- Al-Sarkha Location in Syria
- Coordinates: 33°53′4″N 36°33′46″E﻿ / ﻿33.88444°N 36.56278°E
- Country: Syria
- Governorate: Rif Dimashq Governorate
- District: Yabroud District
- Nahiyah: Yabroud

Population (2025)
- • Total: 0
- Time zone: UTC+2 (EET)
- • Summer (DST): UTC+3 (EEST)

= Al-Sarkha (Bakhah) =

Al-Sarkha, Bakh'ah or Bakh'a (ܒܟܥܐ - בכעא lit. 'to cry or to weep', الصرخة or بخعة) is a depopulated Syrian village in the Yabroud District of the Rif Dimashq Governorate. According to the Syria Central Bureau of Statistics (CBS), Al-Sarkha had a population of 1,405 in the 2004 census. The village, inhabited by Sunni Muslims of Aramean descent, was vastly damaged during the Syrian Civil War, and all of the inhabitants fled to other parts of Syria or to Lebanon as refugees. As of 1 February 2025, the village is still completely uninhabited. It was one of the only three remaining villages where Western Neo-Aramaic is spoken, alongside Maaloula and Jubb'adin.

Following their conversion to Islam in the 18th century, the inhabitants of Bakh'a underwent a religious transformation, shifting from being exclusively Christian to entirely Muslim.

== Demographics ==
In 1838, American missionary and scholar Eli Smith noted Al-Sarkha as being populated by Sunni Muslims and Antiochian Greek Christians.

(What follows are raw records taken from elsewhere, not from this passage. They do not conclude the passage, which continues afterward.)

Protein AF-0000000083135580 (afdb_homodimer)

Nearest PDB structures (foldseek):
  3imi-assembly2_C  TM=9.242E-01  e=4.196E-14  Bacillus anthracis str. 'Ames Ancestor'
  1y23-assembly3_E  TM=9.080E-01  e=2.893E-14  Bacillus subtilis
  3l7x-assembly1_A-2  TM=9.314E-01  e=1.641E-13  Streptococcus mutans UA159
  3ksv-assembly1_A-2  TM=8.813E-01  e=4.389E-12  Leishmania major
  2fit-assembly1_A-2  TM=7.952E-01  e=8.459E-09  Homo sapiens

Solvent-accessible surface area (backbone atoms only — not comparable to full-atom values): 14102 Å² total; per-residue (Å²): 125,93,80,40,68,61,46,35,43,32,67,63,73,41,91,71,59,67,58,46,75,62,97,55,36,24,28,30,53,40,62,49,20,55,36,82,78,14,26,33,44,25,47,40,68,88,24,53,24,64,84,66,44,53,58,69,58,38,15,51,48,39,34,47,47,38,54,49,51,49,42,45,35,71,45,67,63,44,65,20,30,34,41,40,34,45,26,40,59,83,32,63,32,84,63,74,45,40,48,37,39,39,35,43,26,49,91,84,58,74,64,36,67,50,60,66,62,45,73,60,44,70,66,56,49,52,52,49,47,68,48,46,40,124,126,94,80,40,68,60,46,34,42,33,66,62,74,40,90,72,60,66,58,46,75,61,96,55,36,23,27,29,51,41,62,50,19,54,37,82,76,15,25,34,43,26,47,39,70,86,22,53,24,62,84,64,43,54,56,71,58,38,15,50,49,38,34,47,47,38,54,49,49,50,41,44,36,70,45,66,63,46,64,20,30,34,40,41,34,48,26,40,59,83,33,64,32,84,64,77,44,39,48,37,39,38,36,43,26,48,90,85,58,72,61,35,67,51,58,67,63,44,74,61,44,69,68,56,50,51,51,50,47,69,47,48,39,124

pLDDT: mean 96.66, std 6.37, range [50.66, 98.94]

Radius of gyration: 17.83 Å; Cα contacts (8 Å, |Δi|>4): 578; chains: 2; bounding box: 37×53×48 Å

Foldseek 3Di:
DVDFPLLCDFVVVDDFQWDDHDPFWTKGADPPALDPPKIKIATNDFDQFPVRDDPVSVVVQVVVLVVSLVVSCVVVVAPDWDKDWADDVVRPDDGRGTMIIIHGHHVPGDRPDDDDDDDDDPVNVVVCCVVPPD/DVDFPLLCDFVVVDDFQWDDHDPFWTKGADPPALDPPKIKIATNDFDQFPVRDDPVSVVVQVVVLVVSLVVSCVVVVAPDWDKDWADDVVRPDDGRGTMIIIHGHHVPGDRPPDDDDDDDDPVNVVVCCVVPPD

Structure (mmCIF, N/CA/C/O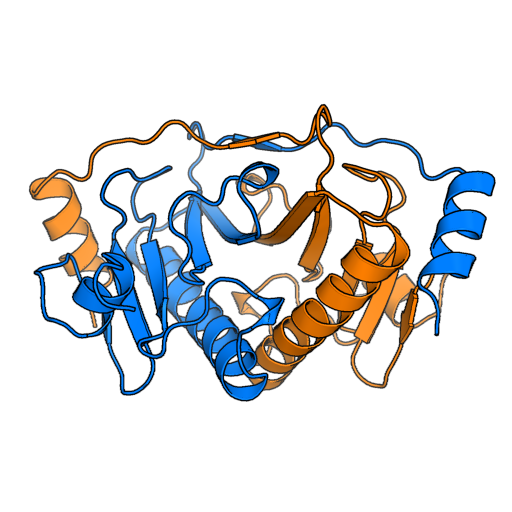 backbone):
data_AF-0000000083135580-model_v1
#
loop_
_entity.id
_entity.type
_entity.pdbx_description
1 polymer 'HIT family protein'
#
loop_
_atom_site.group_PDB
_atom_site.id
_atom_site.type_symbol
_atom_site.label_atom_id
_atom_site.label_alt_id
_atom_site.label_comp_id
_atom_site.label_asym_id
_atom_site.label_entity_id
_atom_site.label_seq_id
_atom_site.pdbx_PDB_ins_code
_atom_site.Cartn_x
_atom_site.Cartn_y
_atom_site.Cartn_z
_atom_site.occupancy
_atom_site.B_iso_or_equiv
_atom_site.auth_seq_id
_atom_site.auth_comp_id
_atom_site.auth_asym_id
_atom_site.auth_atom_id
_atom_site.pdbx_PDB_model_num
ATOM 1 N N . MET A 1 1 ? -15.078 0.961 19.625 1 50.66 1 MET A N 1
ATOM 2 C CA . MET A 1 1 ? -15.281 2.203 18.875 1 50.66 1 MET A CA 1
ATOM 3 C C . MET A 1 1 ? -14.883 3.41 19.734 1 50.66 1 MET A C 1
ATOM 5 O O . MET A 1 1 ? -14.297 4.367 19.219 1 50.66 1 MET A O 1
ATOM 9 N N . GLU A 1 2 ? -15.07 3.375 21.047 1 62.28 2 GLU A N 1
ATOM 10 C CA . GLU A 1 2 ? -15.07 4.516 21.969 1 62.28 2 GLU A CA 1
ATOM 11 C C . GLU A 1 2 ? -13.648 5.031 22.203 1 62.28 2 GLU A C 1
ATOM 13 O O . GLU A 1 2 ? -13.445 6.23 22.406 1 62.28 2 GLU A O 1
ATOM 18 N N . ASN A 1 3 ? -12.641 4.281 21.734 1 88.06 3 ASN A N 1
ATOM 19 C CA . ASN A 1 3 ? -11.328 4.785 22.094 1 88.06 3 ASN A CA 1
ATOM 20 C C . ASN A 1 3 ? -10.344 4.688 20.938 1 88.06 3 ASN A C 1
ATOM 22 O O . ASN A 1 3 ? -9.172 4.344 21.141 1 88.06 3 ASN A O 1
ATOM 26 N N . CYS A 1 4 ? -10.906 4.91 19.859 1 95.06 4 CYS A N 1
ATOM 27 C CA . CYS A 1 4 ? -10.023 4.863 18.703 1 95.06 4 CYS A CA 1
ATOM 28 C C . CYS A 1 4 ? -9.562 6.266 18.312 1 95.06 4 CYS A C 1
ATOM 30 O O . CYS A 1 4 ? -10.359 7.078 17.828 1 95.06 4 CYS A O 1
ATOM 32 N N . ILE A 1 5 ? -8.312 6.547 18.5 1 96.31 5 ILE A N 1
ATOM 33 C CA . ILE A 1 5 ? -7.754 7.875 18.281 1 96.31 5 ILE A CA 1
ATOM 34 C C . ILE A 1 5 ? -7.934 8.281 16.812 1 96.31 5 ILE A C 1
ATOM 36 O O . ILE A 1 5 ? -8.203 9.445 16.516 1 96.31 5 ILE A O 1
ATOM 40 N N . PHE A 1 6 ? -7.867 7.336 15.914 1 98 6 PHE A N 1
ATOM 41 C CA . PHE A 1 6 ? -8 7.652 14.5 1 98 6 PHE A CA 1
ATOM 42 C C . PHE A 1 6 ? -9.461 7.914 14.141 1 98 6 PHE A C 1
ATOM 44 O O . PHE A 1 6 ? -9.75 8.719 13.25 1 98 6 PHE A O 1
ATOM 51 N N . CYS A 1 7 ? -10.422 7.305 14.859 1 97.88 7 CYS A N 1
ATOM 52 C CA . CYS A 1 7 ? -11.82 7.691 14.68 1 97.88 7 CYS A CA 1
ATOM 53 C C . CYS A 1 7 ? -12.031 9.148 15.078 1 97.88 7 CYS A C 1
ATOM 55 O O . CYS A 1 7 ? -12.703 9.898 14.367 1 97.88 7 CYS A O 1
ATOM 57 N N . LYS A 1 8 ? -11.422 9.477 16.203 1 97.81 8 LYS A N 1
ATOM 58 C CA . LYS A 1 8 ? -11.586 10.836 16.719 1 97.81 8 LYS A CA 1
ATOM 59 C C . LYS A 1 8 ? -10.969 11.852 15.766 1 97.81 8 LYS A C 1
ATOM 61 O O . LYS A 1 8 ? -11.555 12.906 15.508 1 97.81 8 LYS A O 1
ATOM 66 N N . ILE A 1 9 ? -9.836 11.57 15.227 1 97.88 9 ILE A N 1
ATOM 67 C CA . ILE A 1 9 ? -9.156 12.461 14.289 1 97.88 9 ILE A CA 1
ATOM 68 C C . ILE A 1 9 ? -9.945 12.547 12.984 1 97.88 9 ILE A C 1
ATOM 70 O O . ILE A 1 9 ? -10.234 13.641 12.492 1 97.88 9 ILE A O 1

In 2004, according to the Syrian Central Bureau of Statistics census, the village had 1,405 inhabitants.

In March 2014, all of the village's residents were displaced to Lebanon and other parts of Syria as refugees due to the destruction during the Syrian Civil War.

As of 1 February 2025, the village remains uninhabited.